++++ TASK MATERIAL

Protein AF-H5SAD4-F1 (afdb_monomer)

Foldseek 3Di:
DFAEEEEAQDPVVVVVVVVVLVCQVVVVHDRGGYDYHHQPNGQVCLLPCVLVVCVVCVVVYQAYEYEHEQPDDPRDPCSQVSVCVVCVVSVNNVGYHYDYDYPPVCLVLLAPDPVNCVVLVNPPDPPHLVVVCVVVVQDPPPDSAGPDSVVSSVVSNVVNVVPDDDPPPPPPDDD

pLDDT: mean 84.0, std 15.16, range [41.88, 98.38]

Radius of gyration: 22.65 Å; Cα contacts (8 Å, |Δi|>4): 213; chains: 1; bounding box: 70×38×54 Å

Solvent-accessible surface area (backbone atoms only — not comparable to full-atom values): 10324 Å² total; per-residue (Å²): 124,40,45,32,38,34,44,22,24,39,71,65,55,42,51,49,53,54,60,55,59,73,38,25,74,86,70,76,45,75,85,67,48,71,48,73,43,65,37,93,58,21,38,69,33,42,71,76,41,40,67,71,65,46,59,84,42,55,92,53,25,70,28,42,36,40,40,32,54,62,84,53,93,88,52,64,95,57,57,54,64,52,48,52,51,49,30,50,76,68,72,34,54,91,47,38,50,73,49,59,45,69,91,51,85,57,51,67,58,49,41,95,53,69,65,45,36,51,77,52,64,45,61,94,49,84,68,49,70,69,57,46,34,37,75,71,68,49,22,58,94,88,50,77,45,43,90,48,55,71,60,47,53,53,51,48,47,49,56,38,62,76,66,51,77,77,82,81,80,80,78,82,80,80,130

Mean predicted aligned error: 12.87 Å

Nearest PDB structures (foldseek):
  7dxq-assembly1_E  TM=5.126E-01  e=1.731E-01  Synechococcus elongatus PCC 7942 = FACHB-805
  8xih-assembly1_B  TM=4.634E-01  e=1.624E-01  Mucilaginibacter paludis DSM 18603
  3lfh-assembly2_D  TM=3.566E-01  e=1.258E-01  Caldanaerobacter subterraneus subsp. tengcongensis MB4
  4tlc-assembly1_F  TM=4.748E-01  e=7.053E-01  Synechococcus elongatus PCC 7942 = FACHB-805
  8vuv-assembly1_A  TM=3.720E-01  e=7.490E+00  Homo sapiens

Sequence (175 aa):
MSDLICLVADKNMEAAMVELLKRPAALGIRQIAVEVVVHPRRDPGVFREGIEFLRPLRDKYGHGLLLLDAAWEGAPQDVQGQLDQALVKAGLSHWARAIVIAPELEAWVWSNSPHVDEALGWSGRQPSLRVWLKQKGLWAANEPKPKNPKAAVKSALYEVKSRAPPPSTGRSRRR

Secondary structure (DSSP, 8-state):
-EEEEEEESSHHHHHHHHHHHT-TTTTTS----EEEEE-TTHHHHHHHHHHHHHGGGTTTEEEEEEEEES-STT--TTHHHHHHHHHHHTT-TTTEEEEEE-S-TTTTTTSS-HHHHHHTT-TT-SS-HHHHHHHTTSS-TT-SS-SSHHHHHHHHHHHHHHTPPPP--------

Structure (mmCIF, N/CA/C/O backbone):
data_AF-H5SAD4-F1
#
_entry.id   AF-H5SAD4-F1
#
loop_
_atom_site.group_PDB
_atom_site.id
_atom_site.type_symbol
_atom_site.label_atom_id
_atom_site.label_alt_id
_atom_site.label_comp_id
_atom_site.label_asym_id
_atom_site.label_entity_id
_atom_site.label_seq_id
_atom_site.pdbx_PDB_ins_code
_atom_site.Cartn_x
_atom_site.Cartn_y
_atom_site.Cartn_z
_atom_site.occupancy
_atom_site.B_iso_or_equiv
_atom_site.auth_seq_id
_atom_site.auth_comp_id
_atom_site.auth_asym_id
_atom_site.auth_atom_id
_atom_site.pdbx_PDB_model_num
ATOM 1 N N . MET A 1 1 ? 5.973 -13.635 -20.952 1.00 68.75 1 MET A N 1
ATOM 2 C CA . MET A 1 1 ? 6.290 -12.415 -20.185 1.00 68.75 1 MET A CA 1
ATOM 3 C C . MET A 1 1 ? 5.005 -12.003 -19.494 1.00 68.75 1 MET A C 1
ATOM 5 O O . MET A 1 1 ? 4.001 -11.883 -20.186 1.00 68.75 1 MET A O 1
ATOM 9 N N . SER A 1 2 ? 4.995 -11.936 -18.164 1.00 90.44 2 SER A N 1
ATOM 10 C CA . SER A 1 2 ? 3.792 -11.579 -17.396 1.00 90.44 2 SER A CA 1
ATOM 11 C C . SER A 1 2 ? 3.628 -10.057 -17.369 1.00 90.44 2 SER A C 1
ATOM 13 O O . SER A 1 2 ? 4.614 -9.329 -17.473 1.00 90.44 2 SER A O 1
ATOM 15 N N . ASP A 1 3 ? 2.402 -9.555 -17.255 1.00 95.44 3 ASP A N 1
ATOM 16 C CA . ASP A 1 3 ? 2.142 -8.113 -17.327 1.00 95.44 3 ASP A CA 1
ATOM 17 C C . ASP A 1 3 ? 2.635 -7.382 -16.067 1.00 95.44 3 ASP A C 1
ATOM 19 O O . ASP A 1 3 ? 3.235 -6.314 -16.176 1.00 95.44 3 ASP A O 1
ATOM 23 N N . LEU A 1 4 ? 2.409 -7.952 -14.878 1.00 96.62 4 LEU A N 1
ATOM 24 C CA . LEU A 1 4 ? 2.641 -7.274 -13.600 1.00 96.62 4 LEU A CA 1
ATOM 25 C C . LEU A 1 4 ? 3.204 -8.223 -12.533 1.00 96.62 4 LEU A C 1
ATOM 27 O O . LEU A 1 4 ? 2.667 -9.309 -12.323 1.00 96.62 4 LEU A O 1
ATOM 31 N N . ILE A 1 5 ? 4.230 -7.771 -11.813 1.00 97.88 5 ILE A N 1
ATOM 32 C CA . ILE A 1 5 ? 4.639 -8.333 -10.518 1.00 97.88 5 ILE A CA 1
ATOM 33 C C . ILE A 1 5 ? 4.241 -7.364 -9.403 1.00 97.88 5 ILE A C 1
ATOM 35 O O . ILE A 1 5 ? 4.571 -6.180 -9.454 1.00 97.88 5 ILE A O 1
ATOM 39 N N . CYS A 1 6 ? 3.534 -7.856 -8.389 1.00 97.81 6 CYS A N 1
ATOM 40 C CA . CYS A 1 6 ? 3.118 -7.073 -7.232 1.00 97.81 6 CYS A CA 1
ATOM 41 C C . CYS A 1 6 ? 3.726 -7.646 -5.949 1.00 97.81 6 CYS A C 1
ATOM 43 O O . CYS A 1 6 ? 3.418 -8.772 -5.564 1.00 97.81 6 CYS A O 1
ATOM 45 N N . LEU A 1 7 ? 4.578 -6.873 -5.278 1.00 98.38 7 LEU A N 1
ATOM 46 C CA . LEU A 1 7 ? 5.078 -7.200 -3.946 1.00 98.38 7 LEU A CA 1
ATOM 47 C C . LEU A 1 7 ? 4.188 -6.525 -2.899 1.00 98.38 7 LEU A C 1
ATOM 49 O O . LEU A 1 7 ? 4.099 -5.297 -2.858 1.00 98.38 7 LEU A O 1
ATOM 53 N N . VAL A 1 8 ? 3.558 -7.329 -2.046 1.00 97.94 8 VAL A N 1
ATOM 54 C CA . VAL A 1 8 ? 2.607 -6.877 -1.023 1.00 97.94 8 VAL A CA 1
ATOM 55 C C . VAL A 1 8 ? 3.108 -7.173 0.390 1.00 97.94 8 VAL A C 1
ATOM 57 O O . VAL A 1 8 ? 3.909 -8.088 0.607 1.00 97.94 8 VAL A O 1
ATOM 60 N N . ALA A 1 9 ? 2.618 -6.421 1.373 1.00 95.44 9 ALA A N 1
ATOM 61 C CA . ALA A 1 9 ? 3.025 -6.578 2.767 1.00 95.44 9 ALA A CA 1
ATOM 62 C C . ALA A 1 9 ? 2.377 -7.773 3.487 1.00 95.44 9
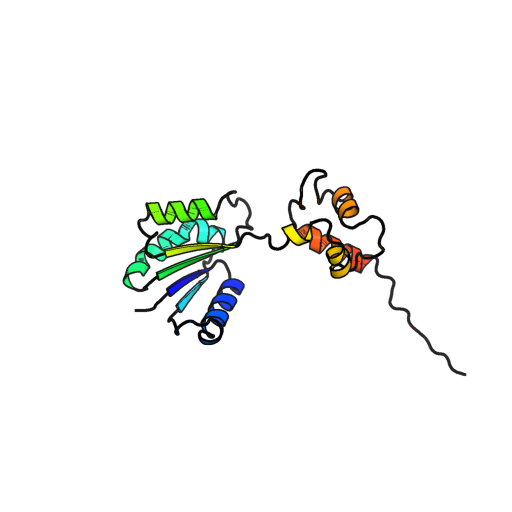 ALA A C 1
ATOM 64 O O . ALA A 1 9 ? 2.989 -8.363 4.379 1.00 95.44 9 ALA A O 1
ATOM 65 N N . ASP A 1 10 ? 1.151 -8.163 3.133 1.00 93.56 10 ASP A N 1
ATOM 66 C CA . ASP A 1 10 ? 0.458 -9.242 3.836 1.00 93.56 10 ASP A CA 1
ATOM 67 C C . ASP A 1 10 ? -0.471 -10.079 2.943 1.00 93.56 10 ASP A C 1
ATOM 69 O O . ASP A 1 10 ? -0.669 -9.822 1.754 1.00 93.56 10 ASP A O 1
ATOM 73 N N . LYS A 1 11 ? -1.039 -11.127 3.548 1.00 91.62 11 LYS A N 1
ATOM 74 C CA . LYS A 1 11 ? -1.951 -12.064 2.885 1.00 91.62 11 LYS A CA 1
ATOM 75 C C . LYS A 1 11 ? -3.326 -11.476 2.571 1.00 91.62 11 LYS A C 1
ATOM 77 O O . LYS A 1 11 ? -3.986 -11.964 1.660 1.00 91.62 11 LYS A O 1
ATOM 82 N N . ASN A 1 12 ? -3.752 -10.435 3.281 1.00 88.25 12 ASN A N 1
ATOM 83 C CA . ASN A 1 12 ? -5.004 -9.755 2.968 1.00 88.25 12 ASN A CA 1
ATOM 84 C C . ASN A 1 12 ? -4.845 -8.929 1.689 1.00 88.25 12 ASN A C 1
ATOM 86 O O . ASN A 1 12 ? -5.708 -8.989 0.818 1.00 88.25 12 ASN A O 1
ATOM 90 N N . MET A 1 13 ? -3.725 -8.214 1.544 1.00 93.62 13 MET A N 1
ATOM 91 C CA . MET A 1 13 ? -3.372 -7.495 0.321 1.00 93.62 13 MET A CA 1
ATOM 92 C C . MET A 1 13 ? -3.187 -8.455 -0.855 1.00 93.62 13 MET A C 1
ATOM 94 O O . MET A 1 13 ? -3.679 -8.173 -1.944 1.00 93.62 13 MET A O 1
ATOM 98 N N . GLU A 1 14 ? -2.541 -9.608 -0.640 1.00 95.81 14 GLU A N 1
ATOM 99 C CA . GLU A 1 14 ? -2.421 -10.651 -1.668 1.00 95.81 14 GLU A CA 1
ATOM 100 C C . GLU A 1 14 ? -3.799 -11.105 -2.155 1.00 95.81 14 GLU A C 1
ATOM 102 O O . GLU A 1 14 ? -4.084 -11.034 -3.350 1.00 95.81 14 GLU A O 1
ATOM 107 N N . ALA A 1 15 ? -4.674 -11.511 -1.230 1.00 90.81 15 ALA A N 1
ATOM 108 C CA . ALA A 1 15 ? -6.022 -11.954 -1.560 1.00 90.81 15 ALA A CA 1
ATOM 109 C C . ALA A 1 15 ? -6.823 -10.856 -2.277 1.00 90.81 15 ALA A C 1
ATOM 111 O O . ALA A 1 15 ? -7.468 -11.129 -3.287 1.00 90.81 15 ALA A O 1
ATOM 112 N N . ALA A 1 16 ? -6.741 -9.609 -1.805 1.00 90.81 16 ALA A N 1
ATOM 113 C CA . ALA A 1 16 ? -7.415 -8.477 -2.428 1.00 90.81 16 ALA A CA 1
ATOM 114 C C . ALA A 1 16 ? -6.942 -8.253 -3.871 1.00 90.81 16 ALA A C 1
ATOM 116 O O . ALA A 1 16 ? -7.773 -8.151 -4.770 1.00 90.81 16 ALA A O 1
ATOM 117 N N . MET A 1 17 ? -5.628 -8.228 -4.112 1.00 93.12 17 MET A N 1
ATOM 118 C CA . MET A 1 17 ? -5.067 -8.034 -5.452 1.00 93.12 17 MET A CA 1
ATOM 119 C C . MET A 1 17 ? -5.424 -9.186 -6.391 1.00 93.12 17 MET A C 1
ATOM 121 O O . MET A 1 17 ? -5.833 -8.950 -7.528 1.00 93.12 17 MET A O 1
ATOM 125 N N . VAL A 1 18 ? -5.325 -10.429 -5.917 1.00 91.88 18 VAL A N 1
ATOM 126 C CA . VAL A 1 18 ? -5.663 -11.615 -6.712 1.00 91.88 18 VAL A CA 1
ATOM 127 C C . VAL A 1 18 ? -7.144 -11.616 -7.098 1.00 91.88 18 VAL A C 1
ATOM 129 O O . VAL A 1 18 ? -7.468 -11.782 -8.272 1.00 91.88 18 VAL A O 1
ATOM 132 N N . GLU A 1 19 ? -8.054 -11.401 -6.148 1.00 91.50 19 GLU A N 1
ATOM 133 C CA . GLU A 1 19 ? -9.496 -11.429 -6.423 1.00 91.50 19 GLU A CA 1
ATOM 134 C C . GLU A 1
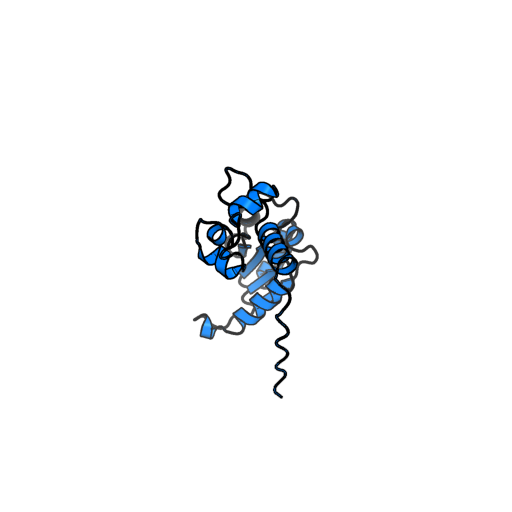 19 ? -9.967 -10.228 -7.253 1.00 91.50 19 GLU A C 1
ATOM 136 O O . GLU A 1 19 ? -10.840 -10.373 -8.112 1.00 91.50 19 GLU A O 1
ATOM 141 N N . LEU A 1 20 ? -9.364 -9.053 -7.058 1.00 90.00 20 LEU A N 1
ATOM 142 C CA . LEU A 1 20 ? -9.660 -7.864 -7.854 1.00 90.00 20 LEU A CA 1
ATOM 143 C C . LEU A 1 20 ? -9.266 -8.070 -9.323 1.00 90.00 20 LEU A C 1
ATOM 145 O O . LEU A 1 20 ? -10.069 -7.837 -10.228 1.00 90.00 20 LEU A O 1
ATOM 149 N N . LEU A 1 21 ? -8.049 -8.560 -9.569 1.00 90.56 21 LEU A N 1
ATOM 150 C CA . LEU A 1 21 ? -7.488 -8.688 -10.918 1.00 90.56 21 LEU A CA 1
ATOM 151 C C . LEU A 1 21 ? -8.024 -9.908 -11.683 1.00 90.56 21 LEU A C 1
ATOM 153 O O . LEU A 1 21 ? -7.925 -9.956 -12.909 1.00 90.56 21 LEU A O 1
ATOM 157 N N . LYS A 1 22 ? -8.699 -10.840 -10.998 1.00 89.25 22 LYS A N 1
ATOM 158 C CA . LYS A 1 22 ? -9.525 -11.888 -11.623 1.00 89.25 22 LYS A CA 1
ATOM 159 C C . LYS A 1 22 ? -10.793 -11.354 -12.296 1.00 89.25 22 LYS A C 1
ATOM 161 O O . LYS A 1 22 ? -11.444 -12.100 -13.026 1.00 89.25 22 LYS A O 1
ATOM 166 N N . ARG A 1 23 ? -11.171 -10.089 -12.072 1.00 90.12 23 ARG A N 1
ATOM 167 C CA . ARG A 1 23 ? -12.424 -9.493 -12.573 1.00 90.12 23 ARG A CA 1
ATOM 168 C C . ARG A 1 23 ? -12.178 -8.335 -13.558 1.00 90.12 23 ARG A C 1
ATOM 170 O O . ARG A 1 23 ? -12.733 -7.254 -13.357 1.00 90.12 23 ARG A O 1
ATOM 177 N N . PRO A 1 24 ? -11.416 -8.529 -14.655 1.00 91.31 24 PRO A N 1
ATOM 178 C CA . PRO A 1 24 ? -11.030 -7.441 -15.561 1.00 91.31 24 PRO A CA 1
ATOM 179 C C . PRO A 1 24 ? -12.234 -6.713 -16.182 1.00 91.31 24 PRO A C 1
ATOM 181 O O . PRO A 1 24 ? -12.224 -5.491 -16.289 1.00 91.31 24 PRO A O 1
ATOM 184 N N . ALA A 1 25 ? -13.319 -7.437 -16.485 1.00 89.94 25 ALA A N 1
ATOM 185 C CA . ALA A 1 25 ? -14.549 -6.848 -17.017 1.00 89.94 25 ALA A CA 1
ATOM 186 C C . ALA A 1 25 ? -15.226 -5.868 -16.040 1.00 89.94 25 ALA A C 1
ATOM 188 O O . ALA A 1 25 ? -15.708 -4.823 -16.462 1.00 89.94 25 ALA A O 1
ATOM 189 N N . ALA A 1 26 ? -15.228 -6.168 -14.735 1.00 90.62 26 ALA A N 1
ATOM 190 C CA . ALA A 1 26 ? -15.792 -5.272 -13.719 1.00 90.62 26 ALA A CA 1
ATOM 191 C C . ALA A 1 26 ? -14.947 -4.002 -13.528 1.00 90.62 26 ALA A C 1
ATOM 193 O O . ALA A 1 26 ? -15.460 -2.977 -13.093 1.00 90.62 26 ALA A O 1
ATOM 194 N N . LEU A 1 27 ? -13.658 -4.082 -13.863 1.00 88.81 27 LEU A N 1
ATOM 195 C CA . LEU A 1 27 ? -12.710 -2.973 -13.823 1.00 88.81 27 LEU A CA 1
ATOM 196 C C . LEU A 1 27 ? -12.656 -2.183 -15.141 1.00 88.81 27 LEU A C 1
ATOM 198 O O . LEU A 1 27 ? -11.978 -1.163 -15.201 1.00 88.81 27 LEU A O 1
ATOM 202 N N . GLY A 1 28 ? -13.330 -2.650 -16.199 1.00 93.06 28 GLY A N 1
ATOM 203 C CA . GLY A 1 28 ? -13.261 -2.033 -17.524 1.00 93.06 28 GLY A CA 1
ATOM 204 C C . GLY A 1 28 ? -11.876 -2.121 -18.176 1.00 93.06 28 GLY A C 1
ATOM 205 O O . GLY A 1 28 ? -11.545 -1.289 -19.018 1.00 93.06 28 GLY A O 1
ATOM 206 N N . ILE A 1 29 ? -11.057 -3.104 -17.791 1.00 92.50 29 ILE A N 1
ATOM 207 C CA . ILE A 1 29 ? -9.709 -3.313 -18.338 1.00 92.50 29 ILE A CA 1
ATOM 208 C C . ILE A 1 29 ? -9.629 -4.629 -19.112 1.00 92.50 29 ILE A C 1
ATOM 210 O O . ILE A 1 29 ? -10.447 -5.534 -18.937 1.00 92.50 29 ILE A O 1
ATOM 214 N N . ARG A 1 30 ? -8.596 -4.767 -19.950 1.00 94.19 30 ARG A N 1
ATOM 215 C CA . ARG A 1 30 ? -8.233 -6.073 -20.514 1.00 94.19 30 ARG A CA 1
ATOM 216 C C . ARG A 1 30 ? -7.761 -7.023 -19.412 1.00 94.19 30 ARG A C 1
ATOM 218 O O . ARG A 1 30 ? -7.295 -6.589 -18.362 1.00 94.19 30 ARG A O 1
ATOM 225 N N . GLN A 1 31 ? -7.790 -8.321 -19.688 1.00 93.25 31 GLN A N 1
ATOM 226 C CA . GLN A 1 31 ? -7.132 -9.288 -18.817 1.00 93.25 31 GLN A CA 1
ATOM 227 C C . GLN A 1 31 ? -5.615 -9.041 -18.783 1.00 93.25 31 GLN A C 1
ATOM 229 O O . GLN A 1 31 ? -4.999 -8.761 -19.817 1.00 93.25 31 GLN A O 1
ATOM 234 N N . ILE A 1 32 ? -5.036 -9.140 -17.586 1.00 93.62 32 ILE A N 1
ATOM 235 C CA . ILE A 1 32 ? -3.598 -9.013 -17.339 1.00 93.62 32 ILE A CA 1
ATOM 236 C C . ILE A 1 32 ? -3.082 -10.243 -16.585 1.00 93.62 32 ILE A C 1
ATOM 238 O O . ILE A 1 32 ? -3.769 -10.777 -15.713 1.00 93.62 32 ILE A O 1
ATOM 242 N N . ALA A 1 33 ? -1.880 -10.703 -16.927 1.00 94.25 33 ALA A N 1
ATOM 243 C CA . ALA A 1 33 ? -1.177 -11.767 -16.219 1.00 94.25 33 ALA A CA 1
ATOM 244 C C . ALA A 1 33 ? -0.401 -11.176 -15.034 1.00 94.25 33 ALA A C 1
ATOM 246 O O . ALA A 1 33 ? 0.531 -10.394 -15.229 1.00 94.25 33 ALA A O 1
ATOM 247 N N . VAL A 1 34 ? -0.787 -11.549 -13.814 1.00 94.75 34 VAL A N 1
ATOM 248 C CA . VAL A 1 34 ? -0.264 -10.942 -12.583 1.00 94.75 34 VAL A CA 1
ATOM 249 C C . VAL A 1 34 ? 0.300 -12.006 -11.663 1.00 94.75 34 VAL A C 1
ATOM 251 O O . VAL A 1 34 ? -0.361 -13.006 -11.390 1.00 94.75 34 VAL A O 1
ATOM 254 N N . GLU A 1 35 ? 1.497 -11.752 -11.151 1.00 96.88 35 GLU A N 1
ATOM 255 C CA . GLU A 1 35 ? 2.071 -12.488 -10.032 1.00 96.88 35 GLU A CA 1
ATOM 256 C C . GLU A 1 35 ? 2.059 -11.596 -8.790 1.00 96.88 35 GLU A C 1
ATOM 258 O O . GLU A 1 35 ? 2.417 -10.418 -8.858 1.00 96.88 35 GLU A O 1
ATOM 263 N N . VAL A 1 36 ? 1.621 -12.144 -7.658 1.00 97.12 36 VAL A N 1
ATOM 264 C CA . VAL A 1 36 ? 1.588 -11.435 -6.376 1.00 97.12 36 VAL A CA 1
ATOM 265 C C . VAL A 1 36 ? 2.456 -12.192 -5.382 1.00 97.12 36 VAL A C 1
ATOM 267 O O . VAL A 1 36 ? 2.298 -13.399 -5.213 1.00 97.12 36 VAL A O 1
ATOM 270 N N . VAL A 1 37 ? 3.377 -11.485 -4.733 1.00 97.81 37 VAL A N 1
ATOM 271 C CA . VAL A 1 37 ? 4.323 -12.046 -3.766 1.00 97.81 37 VAL A CA 1
ATOM 272 C C . VAL A 1 37 ? 4.171 -11.310 -2.446 1.00 97.81 37 VAL A C 1
ATOM 274 O O . VAL A 1 37 ? 4.182 -10.083 -2.406 1.00 97.81 37 VAL A O 1
ATOM 277 N N . VAL A 1 38 ? 4.061 -12.054 -1.347 1.00 98.00 38 VAL A N 1
ATOM 278 C CA . VAL A 1 38 ? 4.033 -11.477 0.002 1.00 98.00 38 VAL A CA 1
ATOM 279 C C . VAL A 1 38 ? 5.450 -11.371 0.539 1.00 98.00 38 VAL A C 1
ATOM 281 O O . VAL A 1 38 ? 6.169 -12.369 0.616 1.00 98.00 38 VAL A O 1
ATOM 284 N N . HIS A 1 39 ? 5.846 -10.175 0.964 1.00 97.75 39 HIS A N 1
ATOM 285 C CA . HIS A 1 39 ? 7.149 -9.983 1.577 1.00 97.75 39 HIS A CA 1
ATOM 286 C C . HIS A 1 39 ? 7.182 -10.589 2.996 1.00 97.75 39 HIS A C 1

++++++++

_DESCRIPTION OF THE TASK_
What lines in the entries above include the string "Synechococcus"? Return each one.

_SOLUTION_
  7dxq-assembly1_E  TM=5.126E-01  e=1.731E-01  Synechococcus elongatus PCC 7942 = FACHB-805
  4tlc-assembly1_F  TM=4.748E-01  e=7.053E-01  Synechococcus elongatus PCC 7942 = FACHB-805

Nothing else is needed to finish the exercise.